Étiquetage trompeur

La boisson Four Loko retirée des tablettes

La boisson alcoolisée Four Loko – très populaire chez les jeunes – est retirée des tablettes des épiceries et des dépanneurs du Québec, car elle ne contient pas de l’alcool issu de la fermentation du malt comme on le prétend sur le produit.

Au terme de plusieurs visites d’inspection menées en octobre à l’entreprise Embouteillage Solar, située à Terrebonne, la Régie des alcools, des courses et des jeux (RACJ) a découvert que la fabrication de 34 boissons alcoolisées, dont le Four Loko, n’était pas conforme à la réglementation en vigueur, a indiqué à La Presse la porte-parole de l’organisme de régulation, Me Joyce Tremblay.

Au Québec, la boisson américaine Four Loko est commercialisée par les Breuvages Blue Spike, mais fabriquée par Embouteillage Solar.

Des prélèvements faits sur les produits puis envoyés à la Société des alcools du Québec aux fins d’analyse ont révélé que l’alcool se trouvant dans les boissons ne provenait pas de la fermentation de la matière première, mais bien d’un ajout direct d’alcool, a expliqué Me Tremblay de la RACJ. Or, une boisson alcoolisée fabriquée par ajout direct d’alcool ne peut être vendue en épicerie ni en dépanneur.

Le 20 novembre dernier, la RACJ a donc mis en demeure Embouteillage Solar de cesser immédiatement la fabrication et la vente des 34 boissons, dont le Four Loko, ainsi que toute publicité entourant ces produits.

L’entreprise de Terrebonne est convoquée à une audience devant la RACJ prévue fin décembre.
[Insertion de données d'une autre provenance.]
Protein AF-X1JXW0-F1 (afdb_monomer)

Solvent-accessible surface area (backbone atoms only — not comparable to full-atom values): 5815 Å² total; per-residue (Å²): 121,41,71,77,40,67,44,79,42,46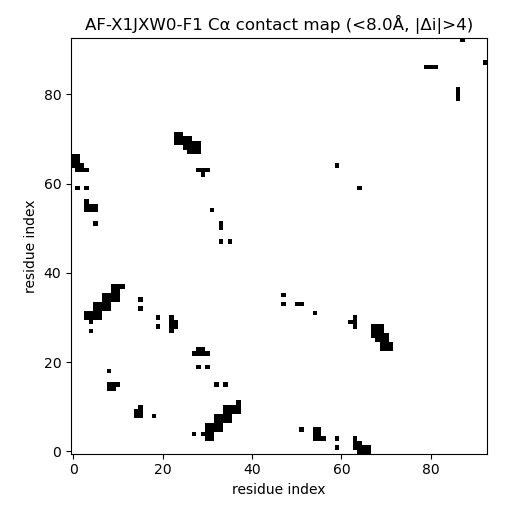,71,41,78,71,53,50,53,52,51,50,54,48,34,24,55,72,25,39,69,58,65,41,78,45,71,38,77,80,61,97,67,84,88,67,61,73,90,48,48,63,56,53,50,46,51,61,66,55,79,72,51,76,70,38,38,50,76,52,69,38,72,61,80,77,73,80,88,64,92,76,85,75,56,73,67,61,49,47,50,71,75,73,106

Organism: NCBI:txid412755

Secondary structure (DSSP, 8-state):
----EEEEEES-HHHHHHHHHHHHHTT-TTEEEEEE---S--S--GGGHHHHHHHHHSPPPHHHHS-----PPPP-S-S----HHHHHHHHH-

pLDDT: mean 79.42, std 10.14, range [53.16, 92.38]

Structure (mmCIF, N/CA/C/O backbone):
data_AF-X1JXW0-F1
#
_entry.id   AF-X1JXW0-F1
#
loop_
_atom_site.group_PDB
_atom_site.id
_atom_site.type_symbol
_atom_site.label_atom_id
_atom_site.label_alt_id
_atom_site.label_comp_id
_atom_site.label_asym_id
_atom_site.label_entity_id
_atom_site.label_seq_id
_atom_site.pdbx_PDB_ins_code
_atom_site.Cartn_x
_atom_site.Cartn_y
_atom_site.Cartn_z
_atom_site.occupancy
_atom_site.B_iso_or_equiv
_atom_site.auth_seq_id
_atom_site.auth_comp_id
_atom_site.auth_asym_id
_atom_site.auth_atom_id
_atom_site.pdbx_PDB_model_num
ATOM 1 N N . MET A 1 1 ? -6.433 -10.895 12.941 1.00 60.72 1 MET A N 1
ATOM 2 C CA . MET A 1 1 ? -5.386 -11.459 12.066 1.00 60.72 1 MET A CA 1
ATOM 3 C C . MET A 1 1 ? -5.270 -10.504 10.898 1.00 60.72 1 MET A C 1
ATOM 5 O O . MET A 1 1 ? -6.292 -10.272 10.261 1.00 60.72 1 MET A O 1
ATOM 9 N N . GLY A 1 2 ? -4.112 -9.871 10.711 1.00 73.19 2 GLY A N 1
ATOM 10 C CA . GLY A 1 2 ? -3.872 -9.006 9.555 1.00 73.19 2 GLY A CA 1
ATOM 11 C C . GLY A 1 2 ? -3.963 -9.785 8.243 1.00 73.19 2 GLY A C 1
ATOM 12 O O . GLY A 1 2 ? -3.797 -11.007 8.232 1.00 73.19 2 GLY A O 1
ATOM 13 N N . ILE A 1 3 ? -4.265 -9.086 7.154 1.00 81.44 3 ILE A N 1
ATOM 14 C CA . ILE A 1 3 ? -4.293 -9.640 5.797 1.00 81.44 3 ILE A CA 1
ATOM 15 C C . ILE A 1 3 ? -3.142 -8.972 5.039 1.00 81.44 3 ILE A C 1
ATOM 17 O O . ILE A 1 3 ? -3.062 -7.744 5.084 1.00 81.44 3 ILE A O 1
ATOM 21 N N . PRO A 1 4 ? -2.251 -9.722 4.363 1.00 83.69 4 PRO A N 1
ATOM 22 C CA . PRO A 1 4 ? -1.234 -9.106 3.521 1.00 83.69 4 PRO A CA 1
ATOM 23 C C . PRO A 1 4 ? -1.919 -8.353 2.378 1.00 83.69 4 PRO A C 1
ATOM 25 O O . PRO A 1 4 ? -2.729 -8.931 1.651 1.00 83.69 4 PRO A O 1
ATOM 28 N N . VAL A 1 5 ? -1.593 -7.072 2.217 1.00 85.56 5 VAL A N 1
ATOM 29 C CA . VAL A 1 5 ? -2.085 -6.249 1.109 1.00 85.56 5 VAL A CA 1
ATOM 30 C C . VAL A 1 5 ? -0.894 -5.801 0.283 1.00 85.56 5 VAL A C 1
ATOM 32 O O . VAL A 1 5 ? 0.059 -5.236 0.817 1.00 85.56 5 VAL A O 1
ATOM 35 N N . VAL A 1 6 ? -0.959 -6.065 -1.018 1.00 89.00 6 VAL A N 1
ATOM 36 C CA . VAL A 1 6 ? 0.038 -5.630 -1.993 1.00 89.00 6 VAL A CA 1
ATOM 37 C C . VAL A 1 6 ? -0.668 -4.772 -3.031 1.00 89.00 6 VAL A C 1
ATOM 39 O O . VAL A 1 6 ? -1.738 -5.151 -3.505 1.00 89.00 6 VAL A O 1
ATOM 42 N N . THR A 1 7 ? -0.081 -3.632 -3.372 1.00 87.88 7 THR A N 1
ATOM 43 C CA . THR A 1 7 ? -0.537 -2.762 -4.457 1.00 87.88 7 THR A CA 1
ATOM 44 C C . THR A 1 7 ? 0.594 -2.531 -5.444 1.00 87.88 7 THR A C 1
ATOM 46 O O . THR A 1 7 ? 1.771 -2.571 -5.084 1.00 87.88 7 THR A O 1
ATOM 49 N N . GLU A 1 8 ? 0.226 -2.287 -6.690 1.00 88.12 8 GLU A N 1
ATOM 50 C CA . GLU A 1 8 ? 1.137 -1.754 -7.692 1.00 88.12 8 GLU A CA 1
ATOM 51 C C . GLU A 1 8 ? 1.124 -0.231 -7.640 1.00 88.12 8 GLU A C 1
ATOM 53 O O . GLU A 1 8 ? 0.068 0.3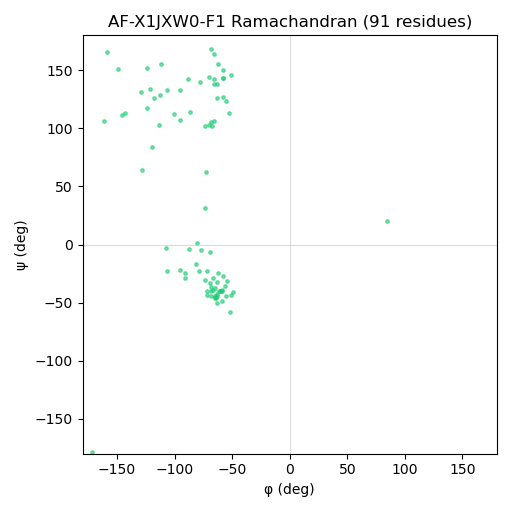69 -7.442 1.00 88.12 8 GLU A O 1
ATOM 58 N N . ASP A 1 9 ? 2.285 0.384 -7.827 1.00 89.38 9 ASP A N 1
ATOM 59 C CA . ASP A 1 9 ? 2.423 1.831 -7.957 1.00 89.38 9 ASP A CA 1
ATOM 60 C C . ASP A 1 9 ? 3.602 2.149 -8.876 1.00 89.38 9 ASP A C 1
ATOM 62 O O . ASP A 1 9 ? 4.583 1.404 -8.933 1.00 89.38 9 ASP A O 1
ATOM 66 N N . PHE A 1 10 ? 3.553 3.278 -9.587 1.00 89.12 10 PHE A N 1
ATOM 67 C CA . PHE A 1 10 ? 4.695 3.661 -10.410 1.00 89.12 10 PHE A CA 1
ATOM 68 C C . PHE A 1 10 ? 5.917 3.976 -9.546 1.00 89.12 10 PHE A C 1
ATOM 70 O O . PHE A 1 10 ? 5.806 4.606 -8.494 1.00 89.12 10 PHE A O 1
ATOM 77 N N . ASN A 1 11 ? 7.096 3.592 -10.037 1.00 87.38 11 ASN A N 1
ATOM 78 C CA . ASN A 1 11 ? 8.398 3.838 -9.430 1.00 87.38 11 ASN A CA 1
ATOM 79 C C . ASN A 1 11 ? 8.801 5.318 -9.560 1.00 87.38 11 ASN A C 1
ATOM 81 O O . ASN A 1 11 ? 9.766 5.687 -10.231 1.00 87.38 11 ASN A O 1
ATOM 85 N N . LEU A 1 12 ? 7.993 6.171 -8.946 1.00 86.44 12 LEU A N 1
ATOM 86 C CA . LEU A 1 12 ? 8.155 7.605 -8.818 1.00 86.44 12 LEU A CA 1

Une fois que les produits seront retirés du marché, ceux-ci ainsi que tous les produits en stock qui se trouvent dans les 11 entrepôts de l’entreprise au Québec devront être détruits, sous la supervision d’un inspecteur de la Régie.

« La substitution de ces deux ingrédients n’a aucun effet sur la teneur en alcool ou sur la qualité des produits », a affirmé l’entreprise Embouteillage Solar dans un communiqué publié hier matin. 

« Cependant, l’utilisation de l’alcool éthylique n’est pas conforme à la réglementation prévoyant que seuls la bière, le cidre, le vin ou les produits artisanaux peuvent être mis en marché chez les détaillants en alimentation. »

— Extrait du communiqué d’Embouteillage Solar

Les marques concernées par le rappel de produits des Breuvages Blue Spike sont Baron, Four Loko, Mojo, Octane et les boissons aux fruits Seagram.

Contactée par La Presse, l’entreprise Embouteillage Solar n’a pas souhaité accorder d’entrevue sur la question, hier.

Blue Spike se veut rassurante

De son côté, le président et cofondateur des Breuvages Blue Spike, Nicolas Gagnon-Oosterwaal, dit prendre la situation « très au sérieux ». L’entreprise montréalaise a indiqué par voie de communiqué, hier, avoir signé une entente avec un nouveau fournisseur de « réputation internationale » qui sera chargé de l’embouteillage de ses produits à compter de février prochain.

L’entreprise affirme qu’elle sera en mesure de distribuer de nouveau le Four Loko et ses autres produits qui ont fait l’objet d’un rappel dans les épiceries et les dépanneurs du Québec dès février.

« Malgré l’impact négatif temporaire sur nos ventes, cette nouvelle entente nous assure qu’une telle situation ne se reproduira plus, et que nos clients pourront continuer de consommer nos produits dans quelques semaines », conclut M. Gagnon-Oosterwaal.

Une boisson préoccupante

La Presse révélait plus tôt cet automne que la boisson Four Loko – très populaire auprès des jeunes en raison de son goût sucré, de son faible prix et de sa haute teneur en alcool – préoccupe au plus haut point les urgentologues et des experts en santé publique du Québec.

Cette boisson est offerte en différents parfums sucrés, dont limonade, cerise et punch aux fruits, a une teneur élevée en alcool, soit 11,9 %, en plus de contenir l’équivalent de 13 cuillerées à thé de sucre par canette. En boire une équivaut à consommer quatre verres d’alcool standard. Une canette de 568 ml coûte environ 4 $.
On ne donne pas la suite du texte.